The mechanism, an obscure provision of Senate Rule XXII commonly called the “rule-making carve-out,” permits certain measures to proceed under simple-majority rules if they meet a narrow definition that the Senate parliamentarian must affirm in advance.
The current vote count
The bill, as currently drafted, has the support of all but one of the chamber's Democrats and three Republicans, leaving it three votes short of the 60-vote threshold required for cloture. Sponsors have spent the past month trying to find any combination of additional yes votes; the search has not been successful.
The three Republicans currently in the yes column have communicated, through staff, that they are not prepared to add additional pressure on undecided colleagues. That has narrowed the path to either softening provisions of the bill or routing around the cloture requirement.
How the carve-out would work
The rule-making carve-out, in essence, treats certain narrow categories of legislation as elections-administration measures rather than ordinary substantive bills, on the theory that the Senate has a procedural interest in legislating its own rules of conduct under simple-majority procedures.

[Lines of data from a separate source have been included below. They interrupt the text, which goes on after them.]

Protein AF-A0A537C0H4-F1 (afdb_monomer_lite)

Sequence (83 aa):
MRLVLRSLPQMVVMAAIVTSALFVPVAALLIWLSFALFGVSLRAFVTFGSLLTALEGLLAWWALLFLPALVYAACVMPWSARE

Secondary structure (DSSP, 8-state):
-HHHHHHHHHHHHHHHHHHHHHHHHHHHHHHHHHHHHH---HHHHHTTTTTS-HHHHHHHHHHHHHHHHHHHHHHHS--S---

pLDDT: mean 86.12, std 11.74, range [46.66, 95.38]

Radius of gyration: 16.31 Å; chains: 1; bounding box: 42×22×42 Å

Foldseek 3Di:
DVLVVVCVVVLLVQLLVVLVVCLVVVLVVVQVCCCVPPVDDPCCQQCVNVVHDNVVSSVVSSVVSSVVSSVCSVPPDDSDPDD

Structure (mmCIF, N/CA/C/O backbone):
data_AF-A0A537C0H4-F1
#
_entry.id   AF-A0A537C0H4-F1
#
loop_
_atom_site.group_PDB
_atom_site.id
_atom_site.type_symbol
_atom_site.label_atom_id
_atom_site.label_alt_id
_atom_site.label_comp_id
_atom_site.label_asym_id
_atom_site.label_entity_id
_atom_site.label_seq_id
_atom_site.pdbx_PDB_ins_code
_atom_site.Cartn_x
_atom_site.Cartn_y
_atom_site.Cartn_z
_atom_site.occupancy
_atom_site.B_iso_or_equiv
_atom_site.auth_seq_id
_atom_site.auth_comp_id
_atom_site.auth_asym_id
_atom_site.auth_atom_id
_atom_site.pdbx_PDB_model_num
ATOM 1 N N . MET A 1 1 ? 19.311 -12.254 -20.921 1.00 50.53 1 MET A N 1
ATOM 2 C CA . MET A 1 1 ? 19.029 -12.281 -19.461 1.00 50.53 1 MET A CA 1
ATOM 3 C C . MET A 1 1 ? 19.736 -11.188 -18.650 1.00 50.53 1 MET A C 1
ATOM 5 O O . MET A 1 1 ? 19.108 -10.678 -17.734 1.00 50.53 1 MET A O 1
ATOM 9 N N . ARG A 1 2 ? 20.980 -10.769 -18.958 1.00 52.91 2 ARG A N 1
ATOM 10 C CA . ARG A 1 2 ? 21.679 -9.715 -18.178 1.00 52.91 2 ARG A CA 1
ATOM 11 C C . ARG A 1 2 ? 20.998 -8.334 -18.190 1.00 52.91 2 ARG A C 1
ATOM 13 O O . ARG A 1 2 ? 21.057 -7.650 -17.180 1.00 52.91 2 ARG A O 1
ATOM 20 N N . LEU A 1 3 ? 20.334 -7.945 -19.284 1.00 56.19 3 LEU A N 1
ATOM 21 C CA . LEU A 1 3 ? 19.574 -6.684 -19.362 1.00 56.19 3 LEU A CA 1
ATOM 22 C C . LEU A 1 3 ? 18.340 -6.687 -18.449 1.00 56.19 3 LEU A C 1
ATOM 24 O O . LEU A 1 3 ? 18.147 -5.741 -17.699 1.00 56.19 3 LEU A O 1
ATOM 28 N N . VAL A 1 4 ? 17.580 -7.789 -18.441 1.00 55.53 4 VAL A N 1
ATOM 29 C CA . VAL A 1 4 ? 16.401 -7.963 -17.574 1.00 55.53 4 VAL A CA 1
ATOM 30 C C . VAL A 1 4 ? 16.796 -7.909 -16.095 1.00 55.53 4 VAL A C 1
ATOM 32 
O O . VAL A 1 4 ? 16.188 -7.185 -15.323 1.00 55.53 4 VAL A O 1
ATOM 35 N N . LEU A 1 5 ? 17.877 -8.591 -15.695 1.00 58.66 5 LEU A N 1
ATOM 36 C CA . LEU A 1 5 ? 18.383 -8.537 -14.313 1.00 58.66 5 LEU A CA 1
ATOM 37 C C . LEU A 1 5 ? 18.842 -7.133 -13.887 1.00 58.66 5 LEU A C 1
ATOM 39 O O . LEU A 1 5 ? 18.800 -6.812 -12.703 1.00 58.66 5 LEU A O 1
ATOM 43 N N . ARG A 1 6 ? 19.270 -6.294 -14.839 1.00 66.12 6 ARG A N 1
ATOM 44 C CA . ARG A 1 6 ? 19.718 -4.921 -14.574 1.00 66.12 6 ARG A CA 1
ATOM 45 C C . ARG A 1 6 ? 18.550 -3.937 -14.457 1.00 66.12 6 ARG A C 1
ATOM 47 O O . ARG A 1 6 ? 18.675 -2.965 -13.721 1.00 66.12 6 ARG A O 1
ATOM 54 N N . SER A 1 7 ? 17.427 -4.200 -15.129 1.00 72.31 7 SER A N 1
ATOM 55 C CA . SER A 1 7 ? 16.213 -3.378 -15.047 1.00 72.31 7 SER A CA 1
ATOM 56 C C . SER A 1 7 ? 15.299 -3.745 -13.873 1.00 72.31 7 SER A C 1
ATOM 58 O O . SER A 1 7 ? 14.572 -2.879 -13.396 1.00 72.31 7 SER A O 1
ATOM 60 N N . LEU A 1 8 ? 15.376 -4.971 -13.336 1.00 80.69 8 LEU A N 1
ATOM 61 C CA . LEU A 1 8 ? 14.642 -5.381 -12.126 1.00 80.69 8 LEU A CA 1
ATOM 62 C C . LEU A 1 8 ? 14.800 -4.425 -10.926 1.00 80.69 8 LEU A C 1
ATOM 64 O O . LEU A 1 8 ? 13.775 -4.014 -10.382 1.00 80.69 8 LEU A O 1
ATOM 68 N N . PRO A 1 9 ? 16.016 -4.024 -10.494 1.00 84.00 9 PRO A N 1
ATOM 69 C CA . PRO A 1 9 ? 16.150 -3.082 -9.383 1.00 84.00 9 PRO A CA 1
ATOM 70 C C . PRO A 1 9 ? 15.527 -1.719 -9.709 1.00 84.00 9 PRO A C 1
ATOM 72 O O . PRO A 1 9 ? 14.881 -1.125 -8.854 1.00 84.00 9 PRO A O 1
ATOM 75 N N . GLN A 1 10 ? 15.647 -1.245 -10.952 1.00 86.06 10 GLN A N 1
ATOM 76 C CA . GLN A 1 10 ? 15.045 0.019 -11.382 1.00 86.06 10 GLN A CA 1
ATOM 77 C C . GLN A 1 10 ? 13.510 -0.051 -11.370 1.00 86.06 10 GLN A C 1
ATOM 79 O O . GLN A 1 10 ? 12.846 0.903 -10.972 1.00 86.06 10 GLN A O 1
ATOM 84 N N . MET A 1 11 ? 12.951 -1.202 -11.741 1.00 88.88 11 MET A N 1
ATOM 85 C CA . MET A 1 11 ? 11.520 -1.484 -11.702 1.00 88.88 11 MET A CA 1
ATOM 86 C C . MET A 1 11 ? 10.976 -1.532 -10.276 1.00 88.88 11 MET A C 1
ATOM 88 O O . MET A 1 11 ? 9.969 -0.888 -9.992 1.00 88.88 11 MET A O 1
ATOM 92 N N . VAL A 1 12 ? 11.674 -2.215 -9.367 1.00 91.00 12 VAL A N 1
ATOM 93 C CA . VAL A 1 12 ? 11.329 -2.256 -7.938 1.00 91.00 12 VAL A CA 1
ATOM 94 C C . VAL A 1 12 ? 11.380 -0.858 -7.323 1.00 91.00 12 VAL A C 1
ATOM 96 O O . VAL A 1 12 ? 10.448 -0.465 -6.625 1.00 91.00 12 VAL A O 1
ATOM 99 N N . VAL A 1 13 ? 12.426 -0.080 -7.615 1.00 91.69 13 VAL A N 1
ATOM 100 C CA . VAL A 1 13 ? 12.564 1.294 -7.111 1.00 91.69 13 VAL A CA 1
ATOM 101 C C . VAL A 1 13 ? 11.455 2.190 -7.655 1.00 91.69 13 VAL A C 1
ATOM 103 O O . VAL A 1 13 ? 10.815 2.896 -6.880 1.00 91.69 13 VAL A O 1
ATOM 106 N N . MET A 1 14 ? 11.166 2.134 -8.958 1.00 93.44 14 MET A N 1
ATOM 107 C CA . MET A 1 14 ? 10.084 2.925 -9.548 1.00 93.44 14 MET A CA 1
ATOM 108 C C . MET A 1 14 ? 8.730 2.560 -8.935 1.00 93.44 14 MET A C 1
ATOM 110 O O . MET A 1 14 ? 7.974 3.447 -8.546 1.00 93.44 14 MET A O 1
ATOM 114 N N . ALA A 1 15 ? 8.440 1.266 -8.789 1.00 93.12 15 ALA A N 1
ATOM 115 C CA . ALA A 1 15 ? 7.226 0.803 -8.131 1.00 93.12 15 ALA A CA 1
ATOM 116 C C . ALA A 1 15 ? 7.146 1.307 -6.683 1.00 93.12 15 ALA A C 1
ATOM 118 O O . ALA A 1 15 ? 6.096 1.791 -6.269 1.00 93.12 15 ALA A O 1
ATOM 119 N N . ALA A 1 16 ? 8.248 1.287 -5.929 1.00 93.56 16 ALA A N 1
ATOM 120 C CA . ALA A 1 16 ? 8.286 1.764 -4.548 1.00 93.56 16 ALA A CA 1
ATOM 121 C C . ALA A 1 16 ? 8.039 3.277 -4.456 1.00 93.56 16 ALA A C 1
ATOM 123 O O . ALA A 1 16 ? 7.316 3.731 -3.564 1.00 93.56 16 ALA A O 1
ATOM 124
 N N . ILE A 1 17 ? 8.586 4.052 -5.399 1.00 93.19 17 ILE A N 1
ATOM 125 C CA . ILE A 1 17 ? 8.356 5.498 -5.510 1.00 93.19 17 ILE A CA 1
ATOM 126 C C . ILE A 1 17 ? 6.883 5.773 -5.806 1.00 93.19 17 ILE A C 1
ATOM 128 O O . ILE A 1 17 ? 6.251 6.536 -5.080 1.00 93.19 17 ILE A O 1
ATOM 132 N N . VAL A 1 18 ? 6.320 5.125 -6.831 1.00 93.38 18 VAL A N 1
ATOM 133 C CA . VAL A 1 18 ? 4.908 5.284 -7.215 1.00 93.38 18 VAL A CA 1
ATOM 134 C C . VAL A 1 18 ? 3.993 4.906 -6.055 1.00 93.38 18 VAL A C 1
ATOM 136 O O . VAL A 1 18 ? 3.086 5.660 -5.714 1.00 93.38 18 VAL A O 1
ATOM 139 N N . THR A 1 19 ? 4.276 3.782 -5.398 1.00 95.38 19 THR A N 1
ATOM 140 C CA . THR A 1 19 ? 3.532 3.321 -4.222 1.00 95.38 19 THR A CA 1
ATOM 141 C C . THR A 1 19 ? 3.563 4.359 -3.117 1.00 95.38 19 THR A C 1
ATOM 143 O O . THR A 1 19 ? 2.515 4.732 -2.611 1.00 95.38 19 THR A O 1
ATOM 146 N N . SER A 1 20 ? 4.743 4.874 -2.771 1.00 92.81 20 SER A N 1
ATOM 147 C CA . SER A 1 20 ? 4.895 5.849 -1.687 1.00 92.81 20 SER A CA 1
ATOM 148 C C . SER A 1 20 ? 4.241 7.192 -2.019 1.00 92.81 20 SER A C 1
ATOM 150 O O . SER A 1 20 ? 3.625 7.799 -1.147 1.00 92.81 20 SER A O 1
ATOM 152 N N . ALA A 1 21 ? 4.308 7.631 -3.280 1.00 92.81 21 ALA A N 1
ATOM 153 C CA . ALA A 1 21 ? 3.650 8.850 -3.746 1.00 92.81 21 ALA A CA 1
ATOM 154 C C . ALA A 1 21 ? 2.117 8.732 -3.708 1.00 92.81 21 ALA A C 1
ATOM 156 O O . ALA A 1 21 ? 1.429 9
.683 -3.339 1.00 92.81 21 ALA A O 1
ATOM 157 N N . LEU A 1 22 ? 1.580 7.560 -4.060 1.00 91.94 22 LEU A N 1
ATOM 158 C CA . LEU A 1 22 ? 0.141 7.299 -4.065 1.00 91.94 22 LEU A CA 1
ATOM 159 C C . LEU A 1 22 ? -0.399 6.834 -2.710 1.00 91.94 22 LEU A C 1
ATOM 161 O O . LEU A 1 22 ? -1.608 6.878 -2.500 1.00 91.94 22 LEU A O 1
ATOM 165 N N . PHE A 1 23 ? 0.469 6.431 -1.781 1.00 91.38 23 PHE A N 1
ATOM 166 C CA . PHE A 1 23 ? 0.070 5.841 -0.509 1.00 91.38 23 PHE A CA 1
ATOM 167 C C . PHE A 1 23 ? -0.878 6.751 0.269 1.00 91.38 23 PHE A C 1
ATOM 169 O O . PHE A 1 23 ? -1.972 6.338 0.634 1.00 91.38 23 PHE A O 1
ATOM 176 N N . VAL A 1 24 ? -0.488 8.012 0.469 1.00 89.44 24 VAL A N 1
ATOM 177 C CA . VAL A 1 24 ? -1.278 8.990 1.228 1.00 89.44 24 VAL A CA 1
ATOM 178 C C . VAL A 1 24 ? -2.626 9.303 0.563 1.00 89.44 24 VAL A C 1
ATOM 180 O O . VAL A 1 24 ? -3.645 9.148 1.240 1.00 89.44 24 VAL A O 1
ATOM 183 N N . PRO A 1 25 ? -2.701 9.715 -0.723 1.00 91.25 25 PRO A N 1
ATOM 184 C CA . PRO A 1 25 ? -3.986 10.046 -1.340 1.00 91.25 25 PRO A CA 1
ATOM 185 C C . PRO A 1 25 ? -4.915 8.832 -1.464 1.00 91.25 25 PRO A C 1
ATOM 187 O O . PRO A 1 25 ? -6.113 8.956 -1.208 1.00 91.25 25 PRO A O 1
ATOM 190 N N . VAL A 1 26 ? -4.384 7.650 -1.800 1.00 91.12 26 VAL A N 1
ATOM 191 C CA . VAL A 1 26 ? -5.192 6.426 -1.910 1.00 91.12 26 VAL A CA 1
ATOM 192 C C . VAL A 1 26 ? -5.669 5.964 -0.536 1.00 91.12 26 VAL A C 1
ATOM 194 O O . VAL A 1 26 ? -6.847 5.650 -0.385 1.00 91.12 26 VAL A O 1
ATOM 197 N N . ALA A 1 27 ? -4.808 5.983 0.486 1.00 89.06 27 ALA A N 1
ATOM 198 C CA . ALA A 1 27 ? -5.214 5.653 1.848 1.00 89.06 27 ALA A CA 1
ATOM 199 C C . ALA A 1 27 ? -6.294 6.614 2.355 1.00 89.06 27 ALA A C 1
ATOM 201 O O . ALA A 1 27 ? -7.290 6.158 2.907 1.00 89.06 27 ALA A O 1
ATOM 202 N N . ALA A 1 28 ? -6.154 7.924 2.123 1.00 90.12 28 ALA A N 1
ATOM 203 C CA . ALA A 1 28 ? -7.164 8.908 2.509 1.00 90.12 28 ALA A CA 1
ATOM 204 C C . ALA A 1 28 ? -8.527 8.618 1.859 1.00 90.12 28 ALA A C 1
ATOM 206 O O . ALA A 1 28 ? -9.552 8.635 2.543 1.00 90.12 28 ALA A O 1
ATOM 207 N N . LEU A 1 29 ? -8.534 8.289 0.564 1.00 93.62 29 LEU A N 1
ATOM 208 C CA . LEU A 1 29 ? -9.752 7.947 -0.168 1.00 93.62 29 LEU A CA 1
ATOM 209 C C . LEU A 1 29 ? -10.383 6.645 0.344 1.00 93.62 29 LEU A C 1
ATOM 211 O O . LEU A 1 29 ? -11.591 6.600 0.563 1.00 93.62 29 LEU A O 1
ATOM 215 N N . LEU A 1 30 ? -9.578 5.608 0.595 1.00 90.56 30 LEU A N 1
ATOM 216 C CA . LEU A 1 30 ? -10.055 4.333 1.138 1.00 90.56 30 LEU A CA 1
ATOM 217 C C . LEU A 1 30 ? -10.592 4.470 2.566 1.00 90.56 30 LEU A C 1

The argument is constitutionally adventurous and procedurally narrow. It has been advanced before — most recently in 2022 — and rejected by the parliamentarian on the grounds that the carve-out applies only to bills that exclusively address Senate procedural matters.

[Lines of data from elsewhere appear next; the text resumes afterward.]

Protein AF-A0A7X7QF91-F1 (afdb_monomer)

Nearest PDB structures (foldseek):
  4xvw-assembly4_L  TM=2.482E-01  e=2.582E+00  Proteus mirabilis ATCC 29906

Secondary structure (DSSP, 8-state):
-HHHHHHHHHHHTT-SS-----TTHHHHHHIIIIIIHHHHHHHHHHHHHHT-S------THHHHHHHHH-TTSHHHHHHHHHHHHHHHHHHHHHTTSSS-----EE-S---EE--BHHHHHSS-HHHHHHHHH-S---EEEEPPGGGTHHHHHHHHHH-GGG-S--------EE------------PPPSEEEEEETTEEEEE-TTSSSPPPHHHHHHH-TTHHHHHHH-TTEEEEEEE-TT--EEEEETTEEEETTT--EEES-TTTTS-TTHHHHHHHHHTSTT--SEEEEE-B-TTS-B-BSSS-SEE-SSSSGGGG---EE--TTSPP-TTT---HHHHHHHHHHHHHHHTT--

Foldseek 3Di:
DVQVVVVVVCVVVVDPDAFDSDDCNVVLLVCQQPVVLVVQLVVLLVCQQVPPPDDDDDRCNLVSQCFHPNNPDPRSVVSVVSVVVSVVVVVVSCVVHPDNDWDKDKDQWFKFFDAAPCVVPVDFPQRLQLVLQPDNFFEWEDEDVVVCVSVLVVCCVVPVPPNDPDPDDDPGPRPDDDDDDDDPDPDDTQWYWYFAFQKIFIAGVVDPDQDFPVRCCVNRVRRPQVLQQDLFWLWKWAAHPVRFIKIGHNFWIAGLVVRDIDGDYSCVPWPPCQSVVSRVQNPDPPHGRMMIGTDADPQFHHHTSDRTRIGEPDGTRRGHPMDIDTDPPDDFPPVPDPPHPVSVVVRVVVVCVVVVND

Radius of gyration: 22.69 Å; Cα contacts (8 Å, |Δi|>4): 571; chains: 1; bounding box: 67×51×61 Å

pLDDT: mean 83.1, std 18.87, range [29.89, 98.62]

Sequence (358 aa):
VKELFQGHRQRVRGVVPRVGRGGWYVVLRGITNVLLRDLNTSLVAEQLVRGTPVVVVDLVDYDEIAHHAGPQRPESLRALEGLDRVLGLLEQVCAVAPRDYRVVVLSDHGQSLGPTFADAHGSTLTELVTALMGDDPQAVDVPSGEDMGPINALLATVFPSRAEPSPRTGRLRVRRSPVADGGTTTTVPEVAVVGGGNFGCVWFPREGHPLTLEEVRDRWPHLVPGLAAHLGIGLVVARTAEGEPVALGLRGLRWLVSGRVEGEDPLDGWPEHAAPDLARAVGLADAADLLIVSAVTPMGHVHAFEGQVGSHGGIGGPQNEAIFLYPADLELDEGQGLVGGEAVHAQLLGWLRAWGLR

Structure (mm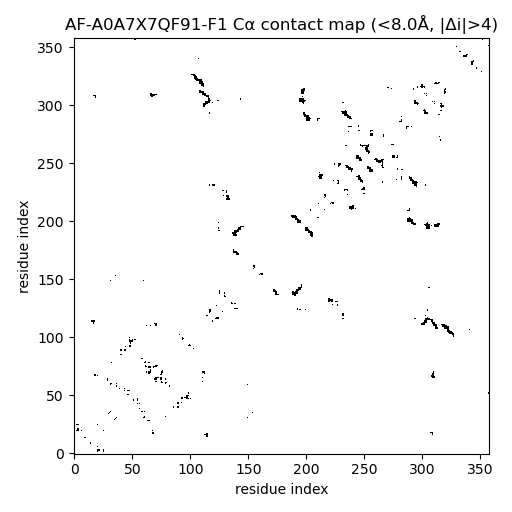CIF, N/CA/C/O backbone):
data_AF-A0A7X7QF91-F1
#
_entry.id   AF-A0A7X7QF91-F1
#
loop_
_atom_site.group_PDB
_atom_site.id
_atom_site.type_symbol
_atom_site.label_atom_id
_atom_site.label_alt_id
_atom_site.label_comp_id
_atom_site.label_asym_id
_atom_site.label_entity_id
_atom_site.label_seq_id
_atom_site.pdbx_PDB_ins_code
_atom_site.Cartn_x
_atom_site.Cartn_y
_atom_site.Cartn_z
_atom_site.occupancy
_atom_site.B_iso_or_equiv
_atom_site.auth_seq_id
_atom_site.auth_comp_id
_atom_site.auth_asym_id
_atom_site.auth_atom_id
_atom_site.pdbx_PDB_model_num
ATOM 1 N N . VAL A 1 1 ? 3.128 -24.770 16.582 1.00 58.91 1 VAL A N 1
ATOM 2 C CA . VAL A 1 1 ? 2.455 -26.020 16.123 1.00 58.91 1 VAL A CA 1
ATOM 3 C C . VAL A 1 1 ? 1.356 -25.745 15.096 1.00 58.91 1 VAL A C 1
ATOM 5 O O . VAL A 1 1 ? 1.443 -26.285 14.001 1.00 58.91 1 VAL A O 1
ATOM 8 N N . LYS A 1 2 ? 0.370 -24.884 15.401 1.00 62.56 2 LYS A N 1
ATOM 9 C CA . LYS A 1 2 ? -0.739 -24.528 14.491 1.00 62.56 2 LYS A CA 1
ATOM 10 C C . LYS A 1 2 ? -0.264 -24.034 13.112 1.00 62.56 2 LYS A C 1
ATOM 12 O O . LYS A 1 2 ? -0.690 -24.576 12.100 1.00 62.56 2 LYS A O 1
ATOM 17 N N . GLU A 1 3 ? 0.702 -23.118 13.095 1.00 59.22 3 GLU A N 1
ATOM 18 C CA . GLU A 1 3 ? 1.286 -22.543 11.875 1.00 59.22 3 GLU A CA 1
ATOM 19 C C . GLU A 1 3 ? 1.954 -23.587 10.963 1.00 59.22 3 GLU A C 1
ATOM 21 O O . GLU A 1 3 ? 1.664 -23.682 9.774 1.00 59.22 3 GLU A O 1
ATOM 26 N N . LEU A 1 4 ? 2.788 -24.455 11.542 1.00 60.41 4 LEU A N 1
ATOM 27 C CA . LEU A 1 4 ? 3.476 -25.522 10.807 1.00 60.41 4 LEU A CA 1
ATOM 28 C C . LEU A 1 4 ? 2.490 -26.546 10.227 1.00 60.41 4 LEU A C 1
ATOM 30 O O . LEU A 1 4 ? 2.673 -27.019 9.104 1.00 60.41 4 LEU A O 1
ATOM 34 N N . PHE A 1 5 ? 1.423 -26.859 10.967 1.00 65.62 5 PHE A N 1
ATOM 35 C CA . PHE A 1 5 ? 0.346 -27.725 10.492 1.00 65.62 5 PHE A CA 1
ATOM 36 C C . PHE A 1 5 ? -0.436 -27.079 9.339 1.00 65.62 5 PHE A C 1
ATOM 38 O O . PHE A 1 5 ? -0.731 -27.740 8.344 1.00 65.62 5 PHE A O 1
ATOM 45 N N . GLN A 1 6 ? -0.724 -25.779 9.430 1.00 66.56 6 GLN A N 1
ATOM 46 C CA . GLN A 1 6 ? -1.405 -25.024 8.377 1.00 66.56 6 GLN A CA 1
ATOM 47 C C . GLN A 1 6 ? -0.542 -24.901 7.115 1.00 66.56 6 GLN A C 1
ATOM 49 O O . GLN A 1 6 ? -1.024 -25.202 6.023 1.00 66.56 6 GLN A O 1
ATOM 54 N N . GLY A 1 7 ? 0.750 -24.593 7.253 1.00 61.53 7 GLY A N 1
ATOM 55 C CA . GLY A 1 7 ? 1.701 -24.583 6.138 1.00 61.53 7 GLY A CA 1
ATOM 56 C C . GLY A 1 7 ? 1.896 -25.966 5.502 1.00 61.53 7 GLY A C 1
ATOM 57 O O . GLY A 1 7 ? 2.022 -26.092 4.283 1.00 61.53 7 GLY A O 1
ATOM 58 N N . HIS A 1 8 ? 1.869 -27.045 6.291 1.00 67.00 8 HIS A N 1
ATOM 59 C CA . HIS A 1 8 ? 1.856 -28.409 5.755 1.00 67.00 8 HIS A CA 1
ATOM 60 C C . HIS A 1 8 ? 0.566 -28.699 4.975 1.00 67.00 8 HIS A C 1
ATOM 62 O O . HIS A 1 8 ? 0.619 -29.173 3.842 1.00 67.00 8 HIS A O 1
ATOM 68 N N . ARG A 1 9 ? -0.596 -28.343 5.528 1.00 67.56 9 ARG A N 1
ATOM 69 C CA . ARG A 1 9 ? -1.898 -28.536 4.882 1.00 67.56 9 ARG A CA 1
ATOM 70 C C . ARG A 1 9 ? -2.040 -27.734 3.585 1.00 67.56 9 ARG A C 1
ATOM 72 O O . ARG A 1 9 ? -2.629 -28.252 2.642 1.00 67.56 9 ARG A O 1
ATOM 79 N N . GLN A 1 10 ? -1.487 -26.522 3.502 1.00 70.06 10 GLN A N 1
ATOM 80 C CA . GLN A 1 10 ? -1.434 -25.750 2.252 1.00 70.06 10 GLN A CA 1
ATOM 81 C C . GLN A 1 10 ? -0.613 -26.469 1.175 1.00 70.06 10 GLN A C 1
ATOM 83 O O . GLN A 1 10 ? -1.066 -26.563 0.036 1.00 70.06 10 GLN A O 1
ATOM 88 N N . ARG A 1 11 ? 0.546 -27.041 1.540 1.00 68.06 11 ARG A N 1
ATOM 89 C CA . ARG A 1 11 ? 1.367 -27.848 0.621 1.00 68.06 11 ARG A CA 1
ATOM 90 C C . ARG A 1 11 ? 0.623 -29.088 0.135 1.00 68.06 11 ARG A C 1
ATOM 92 O O . ARG A 1 11 ? 0.558 -29.310 -1.068 1.00 68.06 11 ARG A O 1
ATOM 99 N N . VAL A 1 12 ? 0.013 -29.843 1.051 1.00 72.19 12 VAL A N 1
ATOM 100 C CA . VAL A 1 12 ? -0.772 -31.047 0.720 1.00 72.19 12 VAL A CA 1
ATOM 101 C C . VAL A 1 12 ? -1.960 -30.716 -0.189 1.00 72.19 12 VAL A C 1
ATOM 103 O O . VAL A 1 12 ? -2.300 -31.500 -1.065 1.00 72.19 12 VAL A O 1
ATOM 106 N N . ARG A 1 13 ? -2.582 -29.547 -0.009 1.00 73.75 13 ARG A N 1
ATOM 107 C CA . ARG A 1 13 ? -3.735 -29.097 -0.804 1.00 73.75 13 ARG A CA 1
ATOM 108 C C . ARG A 1 13 ? -3.364 -28.333 -2.076 1.00 73.75 13 ARG A C 1
ATOM 110 O O . ARG A 1 13 ? -4.265 -27.831 -2.734 1.00 73.75 13 ARG A O 1
ATOM 117 N N . GLY A 1 14 ? -2.077 -28.204 -2.402 1.00 71.81 14 GLY A N 1
ATOM 118 C CA . GLY A 1 14 ? -1.637 -27.493 -3.604 1.00 71.81 14 GLY A CA 1
ATOM 119 C C . GLY A 1 14 ? -2.007 -26.006 -3.627 1.00 71.81 14 GLY A C 1
ATOM 120 O O . GLY A 1 14 ? -2.158 -25.442 -4.703 1.00 71.81 14 GLY A O 1
ATOM 121 N N . VAL A 1 15 ? -2.166 -25.362 -2.464 1.00 74.31 15 VAL A N 1
ATOM 122 C CA . VAL A 1 15 ? -2.529 -23.937 -2.400 1.00 74.31 15 VAL A CA 1
ATOM 123 C C . VAL A 1 15 ? -1.378 -23.092 -2.951 1.00 74.31 15 VAL A C 1
ATOM 125 O O . VAL A 1 15 ? -0.233 -23.246 -2.514 1.00 74.31 15 VAL A O 1
ATOM 128 N N . VAL A 1 16 ? -1.711 -22.210 -3.894 1.00 74.06 16 VAL A N 1
ATOM 129 C CA . VAL A 1 16 ? -0.836 -21.198 -4.500 1.00 74.06 16 VAL A CA 1
ATOM 130 C C . VAL A 1 16 ? -1.593 -19.861 -4.597 1.00 74.06 16 VAL A C 1
ATOM 132 O O . VAL A 1 16 ? -2.826 -19.885 -4.700 1.00 74.06 16 VAL A O 1
ATOM 135 N N . PRO A 1 17 ? -0.911 -18.705 -4.529 1.00 80.12 17 PRO A N 1
ATOM 136 C CA . PRO A 1 17 ? 0.503 -18.520 -4.166 1.00 80.12 17 PRO A CA 1
ATOM 137 C C . PRO A 1 17 ? 0.773 -18.870 -2.686 1.00 80.12 17 PRO A C 1
ATOM 139 O O . PRO A 1 17 ? -0.162 -18.970 -1.885 1.00 80.12 17 PRO A O 1
ATOM 142 N N . ARG A 1 18 ? 2.040 -19.136 -2.330 1.00 79.00 18 ARG A N 1
ATOM 143 C CA . ARG A 1 18 ? 2.474 -19.453 -0.953 1.00 79.00 18 ARG A CA 1
ATOM 144 C C . ARG A 1 18 ? 3.931 -19.035 -0.719 1.00 79.00 18 ARG A C 1
ATOM 146 O O . ARG A 1 18 ? 4.757 -19.270 -1.589 1.00 79.00 18 ARG A O 1
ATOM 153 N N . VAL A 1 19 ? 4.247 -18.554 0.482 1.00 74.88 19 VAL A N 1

What the redrafted version would look like
To meet the parliamentarian's threshold, sponsors are working on a stripped-down version that would address only the federal preclearance regime and not the broader bundle of provisions in the current draft. The stripped-down version would lose support among House progressives, who consider the broader provisions essential.
That trade-off is at the centre of the conversation in the Senate sponsor's office. Aides describe the choice as “a partial bill that becomes law versus a complete bill that doesn't.” The progressive caucus has not yet signalled how it would treat the partial version if it returned from the Senate.
The political backdrop
Sponsors are operating under a clock that has tightened in recent weeks. The next round of state-level redistricting reviews begins in the fall, and the bill's preclearance provisions, if they become law, would apply to those reviews only if the bill is signed by mid-summer.
That deadline has been the principal source of pressure on sponsors to find an unconventional path. It has also been the principal source of caution among the small Republican coalition that supports the bill in its current form, who are wary of being associated with a procedural maneuver that, regardless of its narrow legal merits, has political resonance.
What the parliamentarian would have to find
The Senate parliamentarian's office has not yet been formally asked to rule on whether the stripped-down version would qualify under the carve-out. Sponsors are continuing to refine the language to maximise the chances of a favourable ruling; the office has signalled, informally, that it expects to receive a formal request within the next two weeks.
A favourable ruling would not end the political fight. It would, however, change its terrain — from the question of whether sixty votes can be assembled to the question of whether fifty-one can be held together long enough to complete floor proceedings under a procedure designed to be uncomfortable.
What happens if the path closes
If the parliamentarian rules against the carve-out, the bill returns to the original arithmetic, with three votes still missing and no obvious source for them. Sponsors have indicated, in private, that they would in that case shift to a longer game: holding the bill in a state of public visibility through the autumn, then attempting again in the next Congress.
That outcome would not be a defeat in the strict sense. It would, however, mean that the redistricting reviews that prompted the urgency would proceed under existing law, and that the principal effect of this year's effort would be on the political record rather than on the conduct of the next round of map-drawing.